Some of our new products are Identified at strategic planning stage and we have in the Bank, an Innovation and Product Development Department that supports new product development effort. The new product, upon development is subjected to reviews by the Business and New Products Committee with cross-functional membership that allows inputs from departments such as Risk Management, Legal, Credit Assessment, Banking Operations, Compliance, among others.

This, combined with a culture of execution at the bank and continuous monitoring of Implementation plan is responsible for its increasing role and relevance in the continent, Awani says.

“In addition, we are consistently engaging our clients and partners, gathering intelligence and pursuing solutions for Africa and this is why we have been able to respond so quickly in times of crisis.”

These responses include the Pandemic Trade Impact Mitigation Facility (PATIMFA) which the bank rolled out to support African states through the Covid-19 pandemic and the Ukraine Crisis Adjustment Trade Financing Programme for Africa which offered assistance as the continent, along with the rest of the world, was shaken by the impact of the war.

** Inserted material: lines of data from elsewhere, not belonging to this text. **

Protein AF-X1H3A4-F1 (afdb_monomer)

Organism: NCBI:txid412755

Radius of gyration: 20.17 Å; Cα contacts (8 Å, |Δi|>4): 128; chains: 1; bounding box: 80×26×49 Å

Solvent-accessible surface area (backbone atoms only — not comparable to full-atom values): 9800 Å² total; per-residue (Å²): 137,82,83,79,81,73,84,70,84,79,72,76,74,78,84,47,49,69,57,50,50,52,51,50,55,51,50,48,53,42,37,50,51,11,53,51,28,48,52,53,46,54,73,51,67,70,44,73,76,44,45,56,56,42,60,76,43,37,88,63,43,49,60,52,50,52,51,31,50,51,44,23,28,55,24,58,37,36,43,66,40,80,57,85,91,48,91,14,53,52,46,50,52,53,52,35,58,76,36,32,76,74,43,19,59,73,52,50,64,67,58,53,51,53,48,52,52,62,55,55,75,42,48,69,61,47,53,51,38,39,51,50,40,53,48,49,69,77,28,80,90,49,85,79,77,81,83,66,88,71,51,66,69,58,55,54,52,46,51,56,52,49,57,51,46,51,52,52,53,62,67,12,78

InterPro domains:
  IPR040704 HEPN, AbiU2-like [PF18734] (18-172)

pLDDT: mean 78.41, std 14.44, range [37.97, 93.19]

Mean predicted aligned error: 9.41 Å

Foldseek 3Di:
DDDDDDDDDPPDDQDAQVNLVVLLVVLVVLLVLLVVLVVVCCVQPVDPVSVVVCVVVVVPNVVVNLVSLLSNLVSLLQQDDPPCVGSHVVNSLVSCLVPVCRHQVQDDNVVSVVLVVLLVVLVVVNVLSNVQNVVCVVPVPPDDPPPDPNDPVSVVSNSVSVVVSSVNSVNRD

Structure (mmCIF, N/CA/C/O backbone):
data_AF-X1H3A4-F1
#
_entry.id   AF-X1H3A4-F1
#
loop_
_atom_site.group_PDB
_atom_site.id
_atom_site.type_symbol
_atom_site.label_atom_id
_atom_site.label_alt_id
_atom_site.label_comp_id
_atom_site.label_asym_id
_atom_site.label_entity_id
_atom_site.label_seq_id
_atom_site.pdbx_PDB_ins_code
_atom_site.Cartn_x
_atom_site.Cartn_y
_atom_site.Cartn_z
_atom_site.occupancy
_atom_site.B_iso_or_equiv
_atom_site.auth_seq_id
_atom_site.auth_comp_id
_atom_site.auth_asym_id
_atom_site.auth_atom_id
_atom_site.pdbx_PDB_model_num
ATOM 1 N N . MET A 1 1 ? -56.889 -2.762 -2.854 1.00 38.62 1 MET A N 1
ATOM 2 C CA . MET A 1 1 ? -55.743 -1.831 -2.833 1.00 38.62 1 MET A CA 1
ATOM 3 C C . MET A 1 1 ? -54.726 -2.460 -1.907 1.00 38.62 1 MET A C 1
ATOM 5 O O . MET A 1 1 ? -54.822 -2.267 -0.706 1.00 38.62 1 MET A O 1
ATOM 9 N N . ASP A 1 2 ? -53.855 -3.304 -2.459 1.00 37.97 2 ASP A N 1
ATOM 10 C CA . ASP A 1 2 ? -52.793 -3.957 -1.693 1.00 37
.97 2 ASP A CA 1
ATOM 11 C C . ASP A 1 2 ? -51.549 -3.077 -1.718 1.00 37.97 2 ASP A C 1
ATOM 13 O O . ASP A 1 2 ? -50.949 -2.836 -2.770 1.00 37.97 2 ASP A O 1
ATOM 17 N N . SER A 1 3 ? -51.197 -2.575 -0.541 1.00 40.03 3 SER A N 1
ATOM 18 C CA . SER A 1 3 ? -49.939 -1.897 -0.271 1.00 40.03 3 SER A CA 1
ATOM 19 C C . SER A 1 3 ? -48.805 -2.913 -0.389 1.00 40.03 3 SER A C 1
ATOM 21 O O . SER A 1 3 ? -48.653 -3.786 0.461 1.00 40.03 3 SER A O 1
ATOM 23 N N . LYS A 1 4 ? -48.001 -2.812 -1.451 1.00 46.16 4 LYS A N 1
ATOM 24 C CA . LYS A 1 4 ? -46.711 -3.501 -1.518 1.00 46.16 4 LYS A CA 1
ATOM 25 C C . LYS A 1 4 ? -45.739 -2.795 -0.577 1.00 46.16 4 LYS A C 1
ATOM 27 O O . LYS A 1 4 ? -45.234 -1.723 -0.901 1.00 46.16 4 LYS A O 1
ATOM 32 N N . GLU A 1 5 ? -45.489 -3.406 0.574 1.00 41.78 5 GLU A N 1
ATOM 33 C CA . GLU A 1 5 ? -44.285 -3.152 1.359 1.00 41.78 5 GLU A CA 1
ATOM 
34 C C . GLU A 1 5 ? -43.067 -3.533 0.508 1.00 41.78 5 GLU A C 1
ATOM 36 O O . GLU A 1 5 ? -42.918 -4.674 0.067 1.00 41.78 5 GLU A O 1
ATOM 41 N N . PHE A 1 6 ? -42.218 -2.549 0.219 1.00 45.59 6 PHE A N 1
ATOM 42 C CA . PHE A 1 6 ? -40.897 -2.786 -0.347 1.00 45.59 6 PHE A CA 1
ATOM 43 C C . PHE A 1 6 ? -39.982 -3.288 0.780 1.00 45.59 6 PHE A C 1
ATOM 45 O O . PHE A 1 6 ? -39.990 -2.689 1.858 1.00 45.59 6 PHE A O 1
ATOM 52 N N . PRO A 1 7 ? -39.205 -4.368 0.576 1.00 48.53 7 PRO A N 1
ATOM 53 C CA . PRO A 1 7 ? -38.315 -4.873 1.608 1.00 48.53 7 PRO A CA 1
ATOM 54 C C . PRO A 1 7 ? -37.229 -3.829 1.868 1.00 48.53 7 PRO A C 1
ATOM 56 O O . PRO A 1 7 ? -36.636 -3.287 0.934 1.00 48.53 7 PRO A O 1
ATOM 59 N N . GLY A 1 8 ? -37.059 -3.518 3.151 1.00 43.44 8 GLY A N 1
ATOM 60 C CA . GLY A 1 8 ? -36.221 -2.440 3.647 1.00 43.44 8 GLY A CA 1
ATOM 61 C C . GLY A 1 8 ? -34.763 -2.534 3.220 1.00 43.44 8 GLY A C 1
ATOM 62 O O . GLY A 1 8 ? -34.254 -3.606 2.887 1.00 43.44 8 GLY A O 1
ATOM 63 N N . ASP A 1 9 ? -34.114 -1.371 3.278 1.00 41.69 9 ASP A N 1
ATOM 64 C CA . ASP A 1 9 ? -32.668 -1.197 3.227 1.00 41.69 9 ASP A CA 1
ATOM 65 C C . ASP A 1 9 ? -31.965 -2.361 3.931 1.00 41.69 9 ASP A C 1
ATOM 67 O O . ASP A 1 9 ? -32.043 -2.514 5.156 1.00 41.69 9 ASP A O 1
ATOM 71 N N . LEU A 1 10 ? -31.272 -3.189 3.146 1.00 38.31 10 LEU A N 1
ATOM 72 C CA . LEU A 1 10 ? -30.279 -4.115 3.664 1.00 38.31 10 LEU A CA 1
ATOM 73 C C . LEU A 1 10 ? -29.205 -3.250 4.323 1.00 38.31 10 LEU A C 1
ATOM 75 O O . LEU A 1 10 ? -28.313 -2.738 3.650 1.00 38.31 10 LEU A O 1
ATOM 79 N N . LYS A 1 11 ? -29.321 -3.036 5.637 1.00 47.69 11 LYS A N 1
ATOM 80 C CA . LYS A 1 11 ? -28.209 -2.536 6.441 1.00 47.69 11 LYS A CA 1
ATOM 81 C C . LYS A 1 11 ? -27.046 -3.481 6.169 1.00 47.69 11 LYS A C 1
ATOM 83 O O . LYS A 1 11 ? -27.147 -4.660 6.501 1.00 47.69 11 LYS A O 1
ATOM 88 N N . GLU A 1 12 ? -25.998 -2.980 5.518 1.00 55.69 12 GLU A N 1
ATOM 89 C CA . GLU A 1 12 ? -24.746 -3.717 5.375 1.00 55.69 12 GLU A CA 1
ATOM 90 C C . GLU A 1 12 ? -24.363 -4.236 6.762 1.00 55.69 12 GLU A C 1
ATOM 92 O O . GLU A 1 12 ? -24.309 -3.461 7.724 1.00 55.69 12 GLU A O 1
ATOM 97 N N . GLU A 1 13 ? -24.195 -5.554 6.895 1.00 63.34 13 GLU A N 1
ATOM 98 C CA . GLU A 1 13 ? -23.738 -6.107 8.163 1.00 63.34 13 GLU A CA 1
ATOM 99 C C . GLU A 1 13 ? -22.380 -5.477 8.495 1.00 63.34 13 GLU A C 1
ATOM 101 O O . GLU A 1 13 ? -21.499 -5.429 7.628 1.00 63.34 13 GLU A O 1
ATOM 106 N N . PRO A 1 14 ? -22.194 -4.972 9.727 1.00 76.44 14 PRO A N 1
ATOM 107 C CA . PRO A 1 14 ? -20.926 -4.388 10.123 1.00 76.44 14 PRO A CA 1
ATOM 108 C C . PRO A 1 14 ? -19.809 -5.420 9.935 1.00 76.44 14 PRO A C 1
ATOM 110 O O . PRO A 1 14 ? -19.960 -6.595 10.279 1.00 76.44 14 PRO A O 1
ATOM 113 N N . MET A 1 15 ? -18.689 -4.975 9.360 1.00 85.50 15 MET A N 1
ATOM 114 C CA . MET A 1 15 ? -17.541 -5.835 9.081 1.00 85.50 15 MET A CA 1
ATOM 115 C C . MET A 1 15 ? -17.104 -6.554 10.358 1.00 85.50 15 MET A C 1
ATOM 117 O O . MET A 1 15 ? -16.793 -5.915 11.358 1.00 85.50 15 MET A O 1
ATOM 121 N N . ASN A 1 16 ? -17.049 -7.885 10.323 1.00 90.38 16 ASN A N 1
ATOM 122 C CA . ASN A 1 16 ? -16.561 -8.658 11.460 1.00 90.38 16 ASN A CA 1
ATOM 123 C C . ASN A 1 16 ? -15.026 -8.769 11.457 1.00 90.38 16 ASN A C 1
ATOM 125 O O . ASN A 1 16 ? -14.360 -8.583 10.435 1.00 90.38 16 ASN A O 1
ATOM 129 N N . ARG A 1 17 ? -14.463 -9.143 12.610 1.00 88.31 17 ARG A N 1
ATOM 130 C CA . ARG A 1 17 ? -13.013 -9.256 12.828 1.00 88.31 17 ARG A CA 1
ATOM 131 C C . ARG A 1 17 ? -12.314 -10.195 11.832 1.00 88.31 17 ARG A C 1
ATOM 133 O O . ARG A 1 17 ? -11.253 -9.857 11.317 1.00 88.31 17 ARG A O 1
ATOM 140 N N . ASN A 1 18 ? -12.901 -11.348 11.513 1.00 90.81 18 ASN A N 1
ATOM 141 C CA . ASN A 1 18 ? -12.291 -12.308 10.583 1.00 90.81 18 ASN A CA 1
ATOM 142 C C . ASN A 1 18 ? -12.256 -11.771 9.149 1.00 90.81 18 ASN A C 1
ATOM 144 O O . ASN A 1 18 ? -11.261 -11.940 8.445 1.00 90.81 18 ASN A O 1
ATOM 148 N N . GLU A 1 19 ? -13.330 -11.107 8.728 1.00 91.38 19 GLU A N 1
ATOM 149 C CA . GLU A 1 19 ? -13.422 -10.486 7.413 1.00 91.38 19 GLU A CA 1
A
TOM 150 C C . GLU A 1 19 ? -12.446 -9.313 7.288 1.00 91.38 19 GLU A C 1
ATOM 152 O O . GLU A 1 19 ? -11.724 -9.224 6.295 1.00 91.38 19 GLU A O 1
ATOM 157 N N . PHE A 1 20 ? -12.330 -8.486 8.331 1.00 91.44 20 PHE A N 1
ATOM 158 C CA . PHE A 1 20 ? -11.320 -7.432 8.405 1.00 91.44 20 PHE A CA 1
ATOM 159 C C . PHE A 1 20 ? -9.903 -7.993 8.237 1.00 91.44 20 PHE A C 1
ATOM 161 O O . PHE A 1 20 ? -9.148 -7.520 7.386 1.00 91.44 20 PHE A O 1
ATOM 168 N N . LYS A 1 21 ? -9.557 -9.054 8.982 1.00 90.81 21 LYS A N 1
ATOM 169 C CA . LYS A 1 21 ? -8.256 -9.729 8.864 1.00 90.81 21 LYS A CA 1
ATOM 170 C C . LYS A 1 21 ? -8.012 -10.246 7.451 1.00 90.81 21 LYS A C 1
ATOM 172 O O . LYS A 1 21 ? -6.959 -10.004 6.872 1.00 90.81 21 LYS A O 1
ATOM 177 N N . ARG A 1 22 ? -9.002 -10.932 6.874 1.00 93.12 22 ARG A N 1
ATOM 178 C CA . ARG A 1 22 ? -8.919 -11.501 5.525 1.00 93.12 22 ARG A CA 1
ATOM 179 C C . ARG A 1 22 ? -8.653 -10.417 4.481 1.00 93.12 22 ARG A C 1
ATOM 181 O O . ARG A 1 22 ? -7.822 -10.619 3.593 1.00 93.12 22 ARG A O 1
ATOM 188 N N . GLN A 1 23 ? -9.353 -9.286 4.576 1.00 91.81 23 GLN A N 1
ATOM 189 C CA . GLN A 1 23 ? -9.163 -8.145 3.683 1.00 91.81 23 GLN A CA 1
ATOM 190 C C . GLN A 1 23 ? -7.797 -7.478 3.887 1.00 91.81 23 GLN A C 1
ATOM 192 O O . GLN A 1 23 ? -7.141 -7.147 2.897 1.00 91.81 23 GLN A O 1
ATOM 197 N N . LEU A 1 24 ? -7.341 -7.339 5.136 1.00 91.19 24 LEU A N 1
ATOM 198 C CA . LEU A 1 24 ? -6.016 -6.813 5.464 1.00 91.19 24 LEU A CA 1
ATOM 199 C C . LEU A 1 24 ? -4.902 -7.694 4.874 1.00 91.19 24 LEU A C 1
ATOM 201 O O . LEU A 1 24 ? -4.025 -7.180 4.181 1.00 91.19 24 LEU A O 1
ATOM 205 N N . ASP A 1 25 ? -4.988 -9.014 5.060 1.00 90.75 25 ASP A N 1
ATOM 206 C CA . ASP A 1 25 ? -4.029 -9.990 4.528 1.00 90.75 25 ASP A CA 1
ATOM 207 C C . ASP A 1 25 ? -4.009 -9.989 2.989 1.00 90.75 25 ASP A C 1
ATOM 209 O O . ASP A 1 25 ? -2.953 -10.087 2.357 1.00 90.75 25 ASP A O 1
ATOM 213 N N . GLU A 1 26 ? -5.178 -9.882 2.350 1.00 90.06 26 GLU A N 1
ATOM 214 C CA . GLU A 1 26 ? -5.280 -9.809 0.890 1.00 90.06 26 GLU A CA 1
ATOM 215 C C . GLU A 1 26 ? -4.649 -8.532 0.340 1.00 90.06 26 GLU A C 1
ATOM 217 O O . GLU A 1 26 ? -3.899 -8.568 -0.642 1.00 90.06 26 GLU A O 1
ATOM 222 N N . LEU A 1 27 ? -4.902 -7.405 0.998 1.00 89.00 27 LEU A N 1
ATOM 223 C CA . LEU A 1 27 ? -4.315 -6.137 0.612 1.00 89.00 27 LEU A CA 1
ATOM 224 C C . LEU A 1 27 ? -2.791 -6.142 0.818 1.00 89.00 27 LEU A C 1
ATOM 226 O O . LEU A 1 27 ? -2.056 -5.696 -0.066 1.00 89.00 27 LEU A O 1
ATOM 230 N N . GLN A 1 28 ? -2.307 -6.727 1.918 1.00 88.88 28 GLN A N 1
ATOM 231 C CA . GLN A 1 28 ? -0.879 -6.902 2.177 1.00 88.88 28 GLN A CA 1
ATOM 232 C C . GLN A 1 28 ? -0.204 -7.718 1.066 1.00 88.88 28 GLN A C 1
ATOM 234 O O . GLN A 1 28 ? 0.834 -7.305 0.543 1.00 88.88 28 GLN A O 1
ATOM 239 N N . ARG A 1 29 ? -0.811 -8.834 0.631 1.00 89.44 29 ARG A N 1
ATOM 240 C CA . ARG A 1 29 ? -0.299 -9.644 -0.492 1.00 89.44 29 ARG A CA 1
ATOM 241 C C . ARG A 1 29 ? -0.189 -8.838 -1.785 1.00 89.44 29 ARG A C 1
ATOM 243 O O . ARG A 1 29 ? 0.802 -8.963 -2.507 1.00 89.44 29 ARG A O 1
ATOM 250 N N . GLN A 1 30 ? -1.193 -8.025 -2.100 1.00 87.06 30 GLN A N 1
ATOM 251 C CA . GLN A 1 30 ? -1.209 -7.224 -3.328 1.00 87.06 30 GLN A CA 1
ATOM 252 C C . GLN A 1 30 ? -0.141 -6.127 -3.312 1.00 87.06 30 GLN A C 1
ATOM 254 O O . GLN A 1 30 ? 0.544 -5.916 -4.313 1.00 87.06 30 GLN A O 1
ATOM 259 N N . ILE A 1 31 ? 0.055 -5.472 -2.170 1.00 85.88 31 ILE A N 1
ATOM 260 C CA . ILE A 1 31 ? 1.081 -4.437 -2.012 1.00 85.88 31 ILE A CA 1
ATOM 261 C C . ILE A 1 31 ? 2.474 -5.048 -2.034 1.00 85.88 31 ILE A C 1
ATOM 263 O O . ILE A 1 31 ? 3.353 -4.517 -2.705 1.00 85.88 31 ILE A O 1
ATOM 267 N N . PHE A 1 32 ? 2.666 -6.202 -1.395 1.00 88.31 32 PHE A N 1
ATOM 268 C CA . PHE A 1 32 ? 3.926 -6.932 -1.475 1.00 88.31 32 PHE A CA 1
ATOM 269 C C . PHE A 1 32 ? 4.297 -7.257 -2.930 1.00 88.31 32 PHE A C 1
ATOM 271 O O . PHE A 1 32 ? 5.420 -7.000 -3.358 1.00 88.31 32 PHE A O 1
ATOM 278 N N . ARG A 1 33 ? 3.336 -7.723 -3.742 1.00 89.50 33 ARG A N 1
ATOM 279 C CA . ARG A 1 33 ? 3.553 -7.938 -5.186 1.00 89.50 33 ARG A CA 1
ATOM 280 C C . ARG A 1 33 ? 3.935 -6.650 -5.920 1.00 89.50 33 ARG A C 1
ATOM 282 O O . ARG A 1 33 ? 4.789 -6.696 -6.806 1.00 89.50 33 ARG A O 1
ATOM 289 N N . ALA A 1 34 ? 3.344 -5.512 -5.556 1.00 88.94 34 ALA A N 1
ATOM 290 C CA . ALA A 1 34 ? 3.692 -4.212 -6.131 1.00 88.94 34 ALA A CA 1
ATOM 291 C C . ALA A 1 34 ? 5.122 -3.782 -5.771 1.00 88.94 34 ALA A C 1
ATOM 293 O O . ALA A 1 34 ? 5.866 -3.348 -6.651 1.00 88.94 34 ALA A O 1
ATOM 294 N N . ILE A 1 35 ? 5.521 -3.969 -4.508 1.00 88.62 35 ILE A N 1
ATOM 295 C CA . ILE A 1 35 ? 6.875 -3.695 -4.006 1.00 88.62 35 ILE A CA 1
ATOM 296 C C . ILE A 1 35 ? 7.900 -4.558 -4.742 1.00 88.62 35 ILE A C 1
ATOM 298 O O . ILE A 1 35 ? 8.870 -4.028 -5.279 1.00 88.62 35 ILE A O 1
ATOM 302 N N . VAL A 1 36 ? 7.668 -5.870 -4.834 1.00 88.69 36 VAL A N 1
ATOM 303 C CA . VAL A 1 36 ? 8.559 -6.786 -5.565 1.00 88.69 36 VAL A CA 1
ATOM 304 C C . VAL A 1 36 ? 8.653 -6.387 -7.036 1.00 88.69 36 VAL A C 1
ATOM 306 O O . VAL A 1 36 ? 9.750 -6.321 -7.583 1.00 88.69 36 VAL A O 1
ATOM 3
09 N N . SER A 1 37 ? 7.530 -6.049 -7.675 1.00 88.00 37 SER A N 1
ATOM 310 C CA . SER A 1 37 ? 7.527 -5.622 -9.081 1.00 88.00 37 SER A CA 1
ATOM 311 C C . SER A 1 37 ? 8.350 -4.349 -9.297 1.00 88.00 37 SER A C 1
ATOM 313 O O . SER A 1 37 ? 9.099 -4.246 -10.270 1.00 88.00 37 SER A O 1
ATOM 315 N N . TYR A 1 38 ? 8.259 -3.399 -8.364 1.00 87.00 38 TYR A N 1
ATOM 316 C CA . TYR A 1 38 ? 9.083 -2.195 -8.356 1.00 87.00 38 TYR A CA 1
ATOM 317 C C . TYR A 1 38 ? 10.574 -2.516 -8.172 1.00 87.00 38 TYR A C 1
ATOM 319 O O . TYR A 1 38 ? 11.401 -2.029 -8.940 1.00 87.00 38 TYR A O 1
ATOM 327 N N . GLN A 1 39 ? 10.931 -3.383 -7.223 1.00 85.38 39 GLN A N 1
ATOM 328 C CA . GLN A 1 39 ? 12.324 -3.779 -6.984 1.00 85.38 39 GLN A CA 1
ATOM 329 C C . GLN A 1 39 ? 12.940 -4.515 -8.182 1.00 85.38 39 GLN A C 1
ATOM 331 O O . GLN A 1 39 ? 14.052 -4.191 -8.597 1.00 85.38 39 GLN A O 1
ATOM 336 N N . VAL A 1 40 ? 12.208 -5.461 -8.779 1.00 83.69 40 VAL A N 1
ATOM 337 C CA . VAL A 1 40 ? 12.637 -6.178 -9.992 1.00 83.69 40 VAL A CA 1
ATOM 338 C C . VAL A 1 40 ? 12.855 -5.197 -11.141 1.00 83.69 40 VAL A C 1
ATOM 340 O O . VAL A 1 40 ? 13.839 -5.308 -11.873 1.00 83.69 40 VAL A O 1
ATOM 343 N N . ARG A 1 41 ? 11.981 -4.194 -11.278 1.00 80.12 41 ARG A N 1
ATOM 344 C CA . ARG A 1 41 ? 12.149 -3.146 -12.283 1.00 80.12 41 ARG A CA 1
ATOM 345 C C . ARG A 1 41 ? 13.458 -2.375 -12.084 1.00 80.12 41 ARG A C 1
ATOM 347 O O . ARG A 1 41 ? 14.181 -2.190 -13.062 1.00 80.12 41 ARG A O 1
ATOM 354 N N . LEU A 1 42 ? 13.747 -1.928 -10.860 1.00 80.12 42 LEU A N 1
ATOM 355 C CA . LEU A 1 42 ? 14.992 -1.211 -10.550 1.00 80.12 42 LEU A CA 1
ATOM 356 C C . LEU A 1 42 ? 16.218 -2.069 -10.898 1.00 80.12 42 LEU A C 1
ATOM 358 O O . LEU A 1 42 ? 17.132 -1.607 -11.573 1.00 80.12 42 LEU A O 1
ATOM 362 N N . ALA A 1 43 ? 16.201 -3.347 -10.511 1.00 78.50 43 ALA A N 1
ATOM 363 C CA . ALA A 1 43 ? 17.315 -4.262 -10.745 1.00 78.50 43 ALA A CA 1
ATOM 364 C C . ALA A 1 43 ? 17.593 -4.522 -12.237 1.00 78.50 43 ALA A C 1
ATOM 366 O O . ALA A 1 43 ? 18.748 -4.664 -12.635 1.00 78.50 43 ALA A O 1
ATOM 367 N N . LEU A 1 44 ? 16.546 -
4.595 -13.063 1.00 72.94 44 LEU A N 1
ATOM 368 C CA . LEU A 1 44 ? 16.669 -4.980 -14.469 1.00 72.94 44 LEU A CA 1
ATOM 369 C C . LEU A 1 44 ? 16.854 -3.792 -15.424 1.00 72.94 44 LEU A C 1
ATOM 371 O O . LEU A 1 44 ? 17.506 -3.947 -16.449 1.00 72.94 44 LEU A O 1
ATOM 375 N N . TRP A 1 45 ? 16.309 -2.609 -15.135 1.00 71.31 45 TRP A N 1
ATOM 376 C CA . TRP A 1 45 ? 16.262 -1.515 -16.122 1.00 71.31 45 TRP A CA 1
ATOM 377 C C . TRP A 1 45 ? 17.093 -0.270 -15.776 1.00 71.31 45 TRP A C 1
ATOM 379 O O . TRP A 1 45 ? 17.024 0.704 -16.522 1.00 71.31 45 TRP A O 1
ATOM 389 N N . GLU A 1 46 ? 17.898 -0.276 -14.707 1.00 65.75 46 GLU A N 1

The wealth of information available to the bank, she says, positions it to respond to not only these events and but also others that may occur. “We now know that we are in a period of multiple crises. That is our new normal, so we have to position ourselves for eventualities. We need not wait for the next crisis. We were able to deal with new Issues as we did with – Covid and Ukraine – because of our state of preparedness and contingency planning efforts.”

The Bank places a great deal of value on feedback from the market. Awani recalls how the Bank’s African Quality Assurance Centres came about. “We were talking to an African merchant in the diaspora who shared with us about the challenges they were facing in importing ethnic foods from Nigeria, Ghana, and Sierra Leone and how they were confronted with shipment rejections.

“I was in that meeting with Professor Oramah, and we decided to do something about it. That is the genesis of the quality assurance centres, which seek to serve not just intra-African trade but extra-African trade. It also aligns with our Industrialisation strategy.”

Sound strategies

Further on systems, she focused and emphasised the organisation’s source of strength as being in its strategic planning, objectives setting and performance management. Since 1996, two years after it began its operations, Afreximbank’s strategic approach has been based on five-year plans that frame and guide its approaches. Awani says the success of these draws not just from the rigorous research and intelligence on which they are based but also the quality of implementation and the mid-period reflections that are used to review and refine the plans.

After 30 years, she says, the bank’s work is only beginning and there will be no easing of its pace anytime soon. Awani sums up the mission. “We are acutely aware that Africa is way behind – so we have a lot of work to do if we want to leave a better continent than we met.

“We want to make sure the continent is transformed in terms of components and direction of trade. We want to make sure our borders are eliminated, our resources become a blessing to us and that we join the club of industrialised and prosperous countries, where natural, human and also financial resources are properly leveraged for our progress.”